Your CI/CD pipeline generates verbose logs with repeated error messages during retries. Remove duplicate 3-line error traces to focus on unique issues.

Input Data

ci-build.log
[2024-01-15 10:30:01] INFO: Starting build
[2024-01-15 10:30:02] INFO: Running tests
[2024-01-15 10:30:03] ERROR: Test failed: test_authentication
[2024-01-15 10:30:03]   File "test_auth.py", line 42
[2024-01-15 10:30:03]   AssertionError: Expected 200, got 401
[2024-01-15 10:30:04] INFO: Retrying tests
[2024-01-15 10:30:05] ERROR: Test failed: test_authentication
[2024-01-15 10:30:05]   File "test_auth.py", line 42
[2024-01-15 10:30:05]   AssertionError: Expected 200, got 401
[2024-01-15 10:30:06] INFO: Build failed

Highlighted lines show both occurrences of the 3-line error trace.

Output Data

output.log
[2024-01-15 10:30:01] INFO: Starting build
[2024-01-15 10:30:02] INFO: Running tests
[2024-01-15 10:30:03] ERROR: Test failed: test_authentication
[2024-01-15 10:30:03]   File "test_auth.py", line 42
[2024-01-15 10:30:03]   AssertionError: Expected 200, got 401
[2024-01-15 10:30:04] INFO: Retrying tests
[2024-01-15 10:30:06] INFO: Build failed

Result: 3 duplicate lines removed, first occurrence kept

Solution

uniqseq ci-build.log \ --window-size 3 \ --skip-chars 21 \ --quiet > output.log

Options:

  • --window-size 3: Match 3-line sequences
  • --skip-chars 21: Ignore timestamp prefix when comparing

from uniqseq import UniqSeq

uniqseq = UniqSeq(
    window_size=3,  # (1)!
    skip_chars=21,  # (2)!
)

with open("ci-build.log") as f:
    with open("output.log", "w") as out:
        for line in f:
            uniqseq.process_line(line.rstrip("\n"), out)
        uniqseq.flush_to_stream(out)

  1. Match 3-line sequences
  2. Skip first 21 chars (timestamp)

How It Works

The timestamps differ (10:30:03 vs 10:30:05), so the lines aren't identical.
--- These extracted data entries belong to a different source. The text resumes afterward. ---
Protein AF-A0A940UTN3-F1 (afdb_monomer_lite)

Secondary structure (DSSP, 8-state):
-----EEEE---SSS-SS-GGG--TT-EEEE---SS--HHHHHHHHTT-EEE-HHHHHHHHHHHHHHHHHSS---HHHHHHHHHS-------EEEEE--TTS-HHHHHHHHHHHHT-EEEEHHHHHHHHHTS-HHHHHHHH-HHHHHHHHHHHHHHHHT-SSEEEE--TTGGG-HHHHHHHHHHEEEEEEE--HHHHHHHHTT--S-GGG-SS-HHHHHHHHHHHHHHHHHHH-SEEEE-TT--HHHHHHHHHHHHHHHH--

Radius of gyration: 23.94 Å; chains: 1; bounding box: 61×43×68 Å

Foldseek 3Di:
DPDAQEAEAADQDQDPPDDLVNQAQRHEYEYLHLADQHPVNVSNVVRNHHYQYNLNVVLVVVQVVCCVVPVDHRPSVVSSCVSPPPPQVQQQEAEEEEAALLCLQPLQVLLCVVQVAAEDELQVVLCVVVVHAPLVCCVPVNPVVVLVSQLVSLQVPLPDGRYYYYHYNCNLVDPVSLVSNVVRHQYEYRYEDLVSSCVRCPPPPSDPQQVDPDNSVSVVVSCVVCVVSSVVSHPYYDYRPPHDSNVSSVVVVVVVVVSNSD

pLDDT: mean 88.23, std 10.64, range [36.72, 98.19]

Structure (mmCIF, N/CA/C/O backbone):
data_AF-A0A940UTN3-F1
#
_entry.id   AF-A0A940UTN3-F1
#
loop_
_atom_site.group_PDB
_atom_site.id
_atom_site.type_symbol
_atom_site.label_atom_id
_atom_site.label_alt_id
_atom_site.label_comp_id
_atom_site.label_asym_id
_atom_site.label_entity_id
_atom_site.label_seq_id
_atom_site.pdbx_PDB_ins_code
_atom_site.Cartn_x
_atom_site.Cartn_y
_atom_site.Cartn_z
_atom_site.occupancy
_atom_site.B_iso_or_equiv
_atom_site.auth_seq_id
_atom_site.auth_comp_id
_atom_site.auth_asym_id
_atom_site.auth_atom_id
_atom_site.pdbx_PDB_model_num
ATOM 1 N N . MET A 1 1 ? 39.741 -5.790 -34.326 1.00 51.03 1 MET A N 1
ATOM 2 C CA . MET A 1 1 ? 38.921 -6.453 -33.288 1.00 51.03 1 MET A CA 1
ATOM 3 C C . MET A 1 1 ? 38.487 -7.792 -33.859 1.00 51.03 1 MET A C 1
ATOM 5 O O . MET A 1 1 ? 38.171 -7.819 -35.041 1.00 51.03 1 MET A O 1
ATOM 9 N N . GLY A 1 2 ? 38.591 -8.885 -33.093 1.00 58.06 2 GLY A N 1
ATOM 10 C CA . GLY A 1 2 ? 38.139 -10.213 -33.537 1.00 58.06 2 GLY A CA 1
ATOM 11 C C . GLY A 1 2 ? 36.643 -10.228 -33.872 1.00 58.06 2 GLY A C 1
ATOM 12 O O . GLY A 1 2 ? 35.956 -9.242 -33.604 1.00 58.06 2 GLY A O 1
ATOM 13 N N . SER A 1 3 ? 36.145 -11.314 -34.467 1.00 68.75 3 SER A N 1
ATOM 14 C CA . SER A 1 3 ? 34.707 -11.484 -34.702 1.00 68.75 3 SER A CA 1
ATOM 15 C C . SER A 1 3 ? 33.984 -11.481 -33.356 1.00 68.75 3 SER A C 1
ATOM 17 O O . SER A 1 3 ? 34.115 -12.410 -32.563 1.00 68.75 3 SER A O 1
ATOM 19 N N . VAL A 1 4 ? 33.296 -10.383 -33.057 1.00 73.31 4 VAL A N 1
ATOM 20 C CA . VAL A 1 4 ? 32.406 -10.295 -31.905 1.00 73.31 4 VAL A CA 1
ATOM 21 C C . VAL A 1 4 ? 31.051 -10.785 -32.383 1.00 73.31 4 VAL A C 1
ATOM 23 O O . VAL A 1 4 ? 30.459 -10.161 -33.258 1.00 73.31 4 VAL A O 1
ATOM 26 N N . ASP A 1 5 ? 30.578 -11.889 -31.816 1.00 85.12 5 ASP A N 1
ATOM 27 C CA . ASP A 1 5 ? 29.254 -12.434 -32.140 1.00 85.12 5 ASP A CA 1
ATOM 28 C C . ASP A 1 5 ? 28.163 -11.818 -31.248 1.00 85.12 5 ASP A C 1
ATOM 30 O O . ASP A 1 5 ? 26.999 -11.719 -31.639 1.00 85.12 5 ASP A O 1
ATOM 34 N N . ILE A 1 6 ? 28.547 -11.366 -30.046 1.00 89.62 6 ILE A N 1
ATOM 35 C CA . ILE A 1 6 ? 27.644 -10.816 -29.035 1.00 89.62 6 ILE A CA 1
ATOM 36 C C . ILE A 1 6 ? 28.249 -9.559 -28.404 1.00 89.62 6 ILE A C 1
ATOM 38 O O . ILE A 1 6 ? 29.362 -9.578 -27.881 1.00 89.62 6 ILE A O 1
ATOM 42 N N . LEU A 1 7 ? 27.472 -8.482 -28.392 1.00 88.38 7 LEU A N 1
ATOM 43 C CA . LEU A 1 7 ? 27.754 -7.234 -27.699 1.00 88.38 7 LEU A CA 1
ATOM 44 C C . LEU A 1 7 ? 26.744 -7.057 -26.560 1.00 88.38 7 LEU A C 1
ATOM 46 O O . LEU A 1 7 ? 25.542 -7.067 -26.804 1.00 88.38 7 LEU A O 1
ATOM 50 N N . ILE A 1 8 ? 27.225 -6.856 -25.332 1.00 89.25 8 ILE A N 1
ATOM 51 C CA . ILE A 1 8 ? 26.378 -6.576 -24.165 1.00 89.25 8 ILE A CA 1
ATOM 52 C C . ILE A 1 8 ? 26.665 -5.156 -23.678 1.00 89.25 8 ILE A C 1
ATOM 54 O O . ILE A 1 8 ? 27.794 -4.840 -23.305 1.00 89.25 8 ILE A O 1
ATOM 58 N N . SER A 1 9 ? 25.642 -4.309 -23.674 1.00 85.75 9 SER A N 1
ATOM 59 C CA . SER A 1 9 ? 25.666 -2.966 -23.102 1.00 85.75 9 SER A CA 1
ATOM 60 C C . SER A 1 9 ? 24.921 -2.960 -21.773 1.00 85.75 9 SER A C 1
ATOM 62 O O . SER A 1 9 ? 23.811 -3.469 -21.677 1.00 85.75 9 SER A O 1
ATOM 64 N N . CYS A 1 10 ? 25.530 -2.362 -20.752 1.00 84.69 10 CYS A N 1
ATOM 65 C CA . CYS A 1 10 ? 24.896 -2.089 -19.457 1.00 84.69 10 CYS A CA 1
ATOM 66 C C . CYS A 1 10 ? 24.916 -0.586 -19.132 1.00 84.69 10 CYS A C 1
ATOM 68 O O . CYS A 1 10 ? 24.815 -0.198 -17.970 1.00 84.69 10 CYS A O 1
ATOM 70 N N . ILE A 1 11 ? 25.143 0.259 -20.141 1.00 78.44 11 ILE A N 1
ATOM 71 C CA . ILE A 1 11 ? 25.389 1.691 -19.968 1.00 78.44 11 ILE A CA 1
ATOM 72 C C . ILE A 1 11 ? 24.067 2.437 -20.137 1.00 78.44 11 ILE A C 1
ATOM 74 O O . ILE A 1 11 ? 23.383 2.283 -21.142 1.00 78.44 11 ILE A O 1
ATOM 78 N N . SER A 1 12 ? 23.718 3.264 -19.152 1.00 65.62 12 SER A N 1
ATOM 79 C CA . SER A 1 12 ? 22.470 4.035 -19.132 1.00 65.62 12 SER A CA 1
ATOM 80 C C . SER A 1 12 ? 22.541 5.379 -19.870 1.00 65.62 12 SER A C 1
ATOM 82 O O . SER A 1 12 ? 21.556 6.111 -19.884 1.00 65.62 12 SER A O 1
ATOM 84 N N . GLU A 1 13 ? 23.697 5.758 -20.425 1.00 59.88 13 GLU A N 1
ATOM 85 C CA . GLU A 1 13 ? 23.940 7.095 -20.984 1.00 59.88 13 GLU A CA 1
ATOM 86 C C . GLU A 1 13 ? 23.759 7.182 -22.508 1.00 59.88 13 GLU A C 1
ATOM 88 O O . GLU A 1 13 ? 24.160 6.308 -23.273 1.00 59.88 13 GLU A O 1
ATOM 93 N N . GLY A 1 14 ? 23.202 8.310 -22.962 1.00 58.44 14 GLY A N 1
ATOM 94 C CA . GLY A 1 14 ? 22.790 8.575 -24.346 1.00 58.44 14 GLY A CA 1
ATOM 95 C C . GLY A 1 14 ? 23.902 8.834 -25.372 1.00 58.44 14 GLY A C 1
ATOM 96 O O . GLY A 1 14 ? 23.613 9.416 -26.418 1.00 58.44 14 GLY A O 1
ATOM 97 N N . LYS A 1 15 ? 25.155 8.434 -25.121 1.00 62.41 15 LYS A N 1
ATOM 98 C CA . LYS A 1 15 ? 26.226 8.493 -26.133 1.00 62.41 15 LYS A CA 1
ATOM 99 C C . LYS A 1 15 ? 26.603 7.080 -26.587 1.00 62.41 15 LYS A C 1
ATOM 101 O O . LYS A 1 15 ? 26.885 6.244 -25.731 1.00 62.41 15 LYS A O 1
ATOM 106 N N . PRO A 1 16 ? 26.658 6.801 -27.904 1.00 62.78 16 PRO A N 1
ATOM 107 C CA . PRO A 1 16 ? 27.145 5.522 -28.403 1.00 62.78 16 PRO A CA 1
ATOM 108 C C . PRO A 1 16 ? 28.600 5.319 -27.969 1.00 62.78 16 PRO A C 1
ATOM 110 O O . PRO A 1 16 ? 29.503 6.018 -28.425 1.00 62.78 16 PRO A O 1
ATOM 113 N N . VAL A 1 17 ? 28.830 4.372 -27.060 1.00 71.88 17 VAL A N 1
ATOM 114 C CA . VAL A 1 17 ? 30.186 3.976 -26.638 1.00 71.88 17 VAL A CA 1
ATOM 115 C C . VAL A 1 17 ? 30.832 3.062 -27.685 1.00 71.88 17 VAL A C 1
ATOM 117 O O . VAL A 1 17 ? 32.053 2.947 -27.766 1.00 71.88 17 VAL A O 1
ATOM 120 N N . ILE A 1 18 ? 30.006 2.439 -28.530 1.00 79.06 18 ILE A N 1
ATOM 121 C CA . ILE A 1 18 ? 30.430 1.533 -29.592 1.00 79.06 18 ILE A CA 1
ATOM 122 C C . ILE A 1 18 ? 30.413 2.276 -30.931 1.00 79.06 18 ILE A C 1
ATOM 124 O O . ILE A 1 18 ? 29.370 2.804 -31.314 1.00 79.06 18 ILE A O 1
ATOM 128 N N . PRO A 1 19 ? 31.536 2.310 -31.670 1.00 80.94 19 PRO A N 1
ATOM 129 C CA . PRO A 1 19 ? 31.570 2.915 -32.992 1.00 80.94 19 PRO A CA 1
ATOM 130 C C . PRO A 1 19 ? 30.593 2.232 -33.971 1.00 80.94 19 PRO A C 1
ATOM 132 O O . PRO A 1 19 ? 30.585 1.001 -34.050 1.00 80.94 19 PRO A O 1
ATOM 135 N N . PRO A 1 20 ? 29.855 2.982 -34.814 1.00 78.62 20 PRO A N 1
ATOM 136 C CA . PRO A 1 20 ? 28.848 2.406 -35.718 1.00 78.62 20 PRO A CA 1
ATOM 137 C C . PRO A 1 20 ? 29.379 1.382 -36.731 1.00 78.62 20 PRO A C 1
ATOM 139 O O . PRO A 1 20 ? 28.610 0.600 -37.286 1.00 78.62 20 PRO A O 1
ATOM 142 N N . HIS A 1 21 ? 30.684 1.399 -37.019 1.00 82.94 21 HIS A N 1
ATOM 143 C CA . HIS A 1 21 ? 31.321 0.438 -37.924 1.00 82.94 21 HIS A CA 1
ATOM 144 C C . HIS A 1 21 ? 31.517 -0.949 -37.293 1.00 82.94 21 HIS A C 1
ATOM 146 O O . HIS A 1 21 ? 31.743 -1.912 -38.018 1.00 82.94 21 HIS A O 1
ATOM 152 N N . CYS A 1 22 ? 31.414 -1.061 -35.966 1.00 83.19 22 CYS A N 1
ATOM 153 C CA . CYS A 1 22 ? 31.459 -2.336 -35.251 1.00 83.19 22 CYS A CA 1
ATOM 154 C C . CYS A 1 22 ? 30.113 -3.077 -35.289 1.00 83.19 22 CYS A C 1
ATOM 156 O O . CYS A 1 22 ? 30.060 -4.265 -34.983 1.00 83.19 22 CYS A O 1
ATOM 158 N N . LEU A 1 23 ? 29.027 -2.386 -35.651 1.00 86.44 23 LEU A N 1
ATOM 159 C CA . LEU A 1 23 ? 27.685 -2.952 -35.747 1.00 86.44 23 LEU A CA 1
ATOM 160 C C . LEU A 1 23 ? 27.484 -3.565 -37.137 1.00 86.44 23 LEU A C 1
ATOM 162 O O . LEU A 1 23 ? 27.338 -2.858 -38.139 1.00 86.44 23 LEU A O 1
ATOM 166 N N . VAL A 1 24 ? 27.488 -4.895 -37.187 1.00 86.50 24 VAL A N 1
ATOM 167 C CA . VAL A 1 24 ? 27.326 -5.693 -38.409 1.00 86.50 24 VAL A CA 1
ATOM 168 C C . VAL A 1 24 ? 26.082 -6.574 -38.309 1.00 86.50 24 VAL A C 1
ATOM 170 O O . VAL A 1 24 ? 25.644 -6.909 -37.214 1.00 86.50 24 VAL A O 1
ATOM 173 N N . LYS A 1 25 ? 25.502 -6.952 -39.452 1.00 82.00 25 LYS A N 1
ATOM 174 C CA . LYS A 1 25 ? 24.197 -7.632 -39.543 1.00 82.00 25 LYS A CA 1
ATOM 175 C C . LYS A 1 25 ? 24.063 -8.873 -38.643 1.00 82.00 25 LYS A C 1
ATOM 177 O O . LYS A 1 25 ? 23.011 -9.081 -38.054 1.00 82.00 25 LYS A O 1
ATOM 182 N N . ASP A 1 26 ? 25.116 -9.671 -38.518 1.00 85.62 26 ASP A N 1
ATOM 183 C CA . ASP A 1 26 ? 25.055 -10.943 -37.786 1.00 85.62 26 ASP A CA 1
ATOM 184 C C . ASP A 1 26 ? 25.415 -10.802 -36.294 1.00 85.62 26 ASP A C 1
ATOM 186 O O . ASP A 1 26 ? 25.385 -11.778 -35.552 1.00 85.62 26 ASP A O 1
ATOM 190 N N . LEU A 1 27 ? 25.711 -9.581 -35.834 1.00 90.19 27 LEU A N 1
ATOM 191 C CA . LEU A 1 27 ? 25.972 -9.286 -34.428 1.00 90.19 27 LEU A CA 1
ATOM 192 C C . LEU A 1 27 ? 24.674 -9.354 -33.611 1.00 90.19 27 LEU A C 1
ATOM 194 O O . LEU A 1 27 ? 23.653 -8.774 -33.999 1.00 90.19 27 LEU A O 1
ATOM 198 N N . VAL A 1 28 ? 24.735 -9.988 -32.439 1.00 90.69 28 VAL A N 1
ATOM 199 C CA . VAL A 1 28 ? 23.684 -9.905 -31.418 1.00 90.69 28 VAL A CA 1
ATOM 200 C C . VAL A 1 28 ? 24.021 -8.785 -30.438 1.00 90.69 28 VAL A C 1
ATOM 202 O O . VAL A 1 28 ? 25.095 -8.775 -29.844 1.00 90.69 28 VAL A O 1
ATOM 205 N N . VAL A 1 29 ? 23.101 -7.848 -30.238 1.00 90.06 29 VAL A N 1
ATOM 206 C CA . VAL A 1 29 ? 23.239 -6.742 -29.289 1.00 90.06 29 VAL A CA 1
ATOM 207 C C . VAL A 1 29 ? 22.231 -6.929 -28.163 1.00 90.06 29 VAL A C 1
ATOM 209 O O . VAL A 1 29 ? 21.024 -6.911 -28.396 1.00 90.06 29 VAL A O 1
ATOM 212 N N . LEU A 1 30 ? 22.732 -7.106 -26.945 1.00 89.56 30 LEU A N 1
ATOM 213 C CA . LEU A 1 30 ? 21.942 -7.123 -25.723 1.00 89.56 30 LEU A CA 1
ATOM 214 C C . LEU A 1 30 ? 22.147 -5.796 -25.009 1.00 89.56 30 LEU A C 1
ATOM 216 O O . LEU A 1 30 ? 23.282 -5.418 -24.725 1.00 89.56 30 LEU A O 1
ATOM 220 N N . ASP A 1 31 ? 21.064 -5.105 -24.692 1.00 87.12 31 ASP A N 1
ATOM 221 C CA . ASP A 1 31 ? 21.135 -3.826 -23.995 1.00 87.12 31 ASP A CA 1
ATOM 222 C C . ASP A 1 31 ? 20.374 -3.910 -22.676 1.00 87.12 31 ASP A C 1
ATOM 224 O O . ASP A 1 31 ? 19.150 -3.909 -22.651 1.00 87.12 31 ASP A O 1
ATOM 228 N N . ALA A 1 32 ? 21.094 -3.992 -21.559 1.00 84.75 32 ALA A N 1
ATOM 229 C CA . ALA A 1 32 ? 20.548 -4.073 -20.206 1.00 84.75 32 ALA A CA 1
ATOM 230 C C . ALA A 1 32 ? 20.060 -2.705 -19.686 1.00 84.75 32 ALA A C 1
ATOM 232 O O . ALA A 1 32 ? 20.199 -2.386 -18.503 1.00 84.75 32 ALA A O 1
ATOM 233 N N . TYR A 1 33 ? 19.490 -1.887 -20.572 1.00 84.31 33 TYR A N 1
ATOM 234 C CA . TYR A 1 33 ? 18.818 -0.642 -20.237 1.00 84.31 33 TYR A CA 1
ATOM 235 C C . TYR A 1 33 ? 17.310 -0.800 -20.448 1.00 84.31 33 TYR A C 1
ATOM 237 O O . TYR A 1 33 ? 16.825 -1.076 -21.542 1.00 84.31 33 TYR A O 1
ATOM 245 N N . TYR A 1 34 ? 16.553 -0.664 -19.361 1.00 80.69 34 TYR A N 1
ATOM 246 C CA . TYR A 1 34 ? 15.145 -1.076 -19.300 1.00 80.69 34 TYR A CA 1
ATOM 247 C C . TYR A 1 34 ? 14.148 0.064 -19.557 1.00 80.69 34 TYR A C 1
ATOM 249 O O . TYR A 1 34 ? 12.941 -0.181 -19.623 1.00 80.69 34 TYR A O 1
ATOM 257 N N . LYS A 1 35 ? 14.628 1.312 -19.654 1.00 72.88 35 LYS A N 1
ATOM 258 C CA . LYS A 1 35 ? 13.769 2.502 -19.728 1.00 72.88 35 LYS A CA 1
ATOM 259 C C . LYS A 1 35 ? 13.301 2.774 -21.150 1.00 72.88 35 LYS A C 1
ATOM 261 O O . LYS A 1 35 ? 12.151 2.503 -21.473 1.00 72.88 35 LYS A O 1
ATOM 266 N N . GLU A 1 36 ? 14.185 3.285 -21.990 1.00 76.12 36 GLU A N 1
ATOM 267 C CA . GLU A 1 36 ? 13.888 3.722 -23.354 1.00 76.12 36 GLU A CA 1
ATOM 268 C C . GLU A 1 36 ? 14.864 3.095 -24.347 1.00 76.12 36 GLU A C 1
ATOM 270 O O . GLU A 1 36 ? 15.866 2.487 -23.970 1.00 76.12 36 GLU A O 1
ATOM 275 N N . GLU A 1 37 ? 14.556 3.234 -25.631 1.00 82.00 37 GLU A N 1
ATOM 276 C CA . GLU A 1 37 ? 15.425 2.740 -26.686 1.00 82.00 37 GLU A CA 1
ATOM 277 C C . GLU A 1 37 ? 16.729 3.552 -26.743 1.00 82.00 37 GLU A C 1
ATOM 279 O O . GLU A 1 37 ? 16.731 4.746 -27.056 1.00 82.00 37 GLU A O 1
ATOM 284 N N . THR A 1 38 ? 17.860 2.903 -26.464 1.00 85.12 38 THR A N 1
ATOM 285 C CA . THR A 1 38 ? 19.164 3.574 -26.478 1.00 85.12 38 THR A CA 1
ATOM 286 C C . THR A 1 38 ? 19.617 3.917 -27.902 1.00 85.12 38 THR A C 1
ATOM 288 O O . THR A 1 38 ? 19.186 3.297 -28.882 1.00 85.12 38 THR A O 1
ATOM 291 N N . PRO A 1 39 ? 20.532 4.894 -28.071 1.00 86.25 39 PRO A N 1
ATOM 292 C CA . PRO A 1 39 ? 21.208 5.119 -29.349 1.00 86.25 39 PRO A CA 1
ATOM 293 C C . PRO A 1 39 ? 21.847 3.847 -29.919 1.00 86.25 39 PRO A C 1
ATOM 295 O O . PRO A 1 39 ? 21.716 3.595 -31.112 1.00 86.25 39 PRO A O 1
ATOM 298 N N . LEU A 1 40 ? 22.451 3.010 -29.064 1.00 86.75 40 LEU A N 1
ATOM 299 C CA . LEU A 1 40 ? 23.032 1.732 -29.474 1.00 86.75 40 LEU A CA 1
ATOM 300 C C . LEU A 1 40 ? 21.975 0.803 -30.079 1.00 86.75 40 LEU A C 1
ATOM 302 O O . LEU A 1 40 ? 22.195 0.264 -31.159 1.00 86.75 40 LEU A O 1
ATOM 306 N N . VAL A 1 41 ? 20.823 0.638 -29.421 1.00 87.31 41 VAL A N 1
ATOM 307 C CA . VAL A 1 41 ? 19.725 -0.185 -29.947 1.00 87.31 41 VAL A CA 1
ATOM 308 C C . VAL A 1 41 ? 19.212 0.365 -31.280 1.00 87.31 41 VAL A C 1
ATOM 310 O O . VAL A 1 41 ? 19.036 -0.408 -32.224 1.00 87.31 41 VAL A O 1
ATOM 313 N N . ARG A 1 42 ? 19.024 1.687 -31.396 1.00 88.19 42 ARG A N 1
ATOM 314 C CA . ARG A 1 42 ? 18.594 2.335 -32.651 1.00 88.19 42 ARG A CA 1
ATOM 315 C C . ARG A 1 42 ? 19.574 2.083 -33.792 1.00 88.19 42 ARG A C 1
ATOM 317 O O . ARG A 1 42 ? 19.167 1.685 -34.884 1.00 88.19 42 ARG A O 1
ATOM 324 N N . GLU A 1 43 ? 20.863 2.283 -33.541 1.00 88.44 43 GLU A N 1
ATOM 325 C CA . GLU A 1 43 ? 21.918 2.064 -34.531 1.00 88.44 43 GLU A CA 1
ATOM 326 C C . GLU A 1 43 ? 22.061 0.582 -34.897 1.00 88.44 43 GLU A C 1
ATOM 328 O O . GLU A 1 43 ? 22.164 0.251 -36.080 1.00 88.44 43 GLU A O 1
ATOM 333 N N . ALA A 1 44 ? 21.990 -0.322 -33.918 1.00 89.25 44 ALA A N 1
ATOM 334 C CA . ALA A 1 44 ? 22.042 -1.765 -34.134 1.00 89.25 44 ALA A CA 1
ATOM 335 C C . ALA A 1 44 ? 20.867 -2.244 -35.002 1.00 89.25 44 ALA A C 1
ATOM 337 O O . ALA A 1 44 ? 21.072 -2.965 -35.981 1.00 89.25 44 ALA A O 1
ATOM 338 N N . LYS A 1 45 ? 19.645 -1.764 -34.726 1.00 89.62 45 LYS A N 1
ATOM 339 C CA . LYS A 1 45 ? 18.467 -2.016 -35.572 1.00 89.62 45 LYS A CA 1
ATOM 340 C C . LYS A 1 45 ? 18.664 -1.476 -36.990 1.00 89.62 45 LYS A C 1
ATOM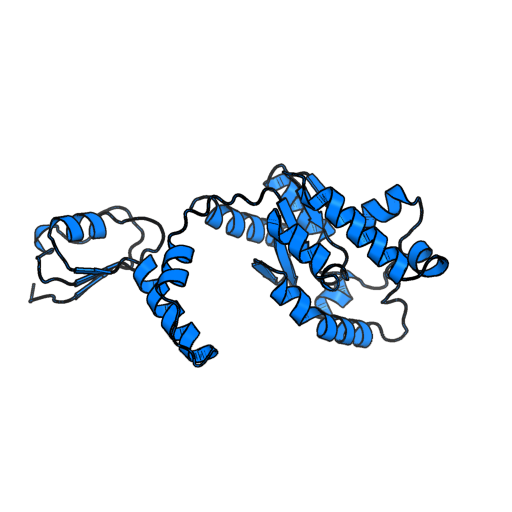 342 O O . LYS A 1 45 ? 18.407 -2.196 -37.955 1.00 89.62 45 LYS A O 1
ATOM 347 N N . ALA A 1 46 ? 19.180 -0.253 -37.142 1.00 89.44 46 ALA A N 1
ATOM 348 C CA . ALA A 1 46 ? 19.462 0.340 -38.454 1.00 89.44 46 ALA A CA 1
ATOM 349 C C . ALA A 1 46 ? 20.507 -0.462 -39.255 1.00 89.44 46 ALA A C 1
ATOM 351 O O . ALA A 1 46 ? 20.416 -0.569 -40.481 1.00 89.44 46 ALA A O 1
ATOM 352 N N . LYS A 1 47 ? 21.473 -1.075 -38.564 1.00 89.81 47 LYS A N 1
ATOM 353 C CA . LYS A 1 47 ? 22.491 -1.971 -39.133 1.00 89.81 47 LYS A CA 1
ATOM 354 C C . LYS A 1 47 ? 22.028 -3.423 -39.285 1.00 89.81 47 LYS A C 1
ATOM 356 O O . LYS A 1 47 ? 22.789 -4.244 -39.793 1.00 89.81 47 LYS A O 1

We need:

  1. --window-size 3: Detect that lines 3-5 and lines 7-9 are the same 3-line pattern
  2. --skip-chars 21: Ignore the timestamp prefix [2024-01-15 10:30:03] when comparing

Visual Breakdown

Line comparison with --skip-chars 21:

[2024-01-15 10:30:03] ERROR: Test failed: test_authentication
└────────┬─────────┘ └──────────────────┬─────────────────────┘
    skip (21)              compare this part

[2024-01-15 10:30:05] ERROR: Test failed: test_authentication
└────────┬─────────┘ └──────────────────┬─────────────────────┘
    skip (21)              compare this part
                            Match found!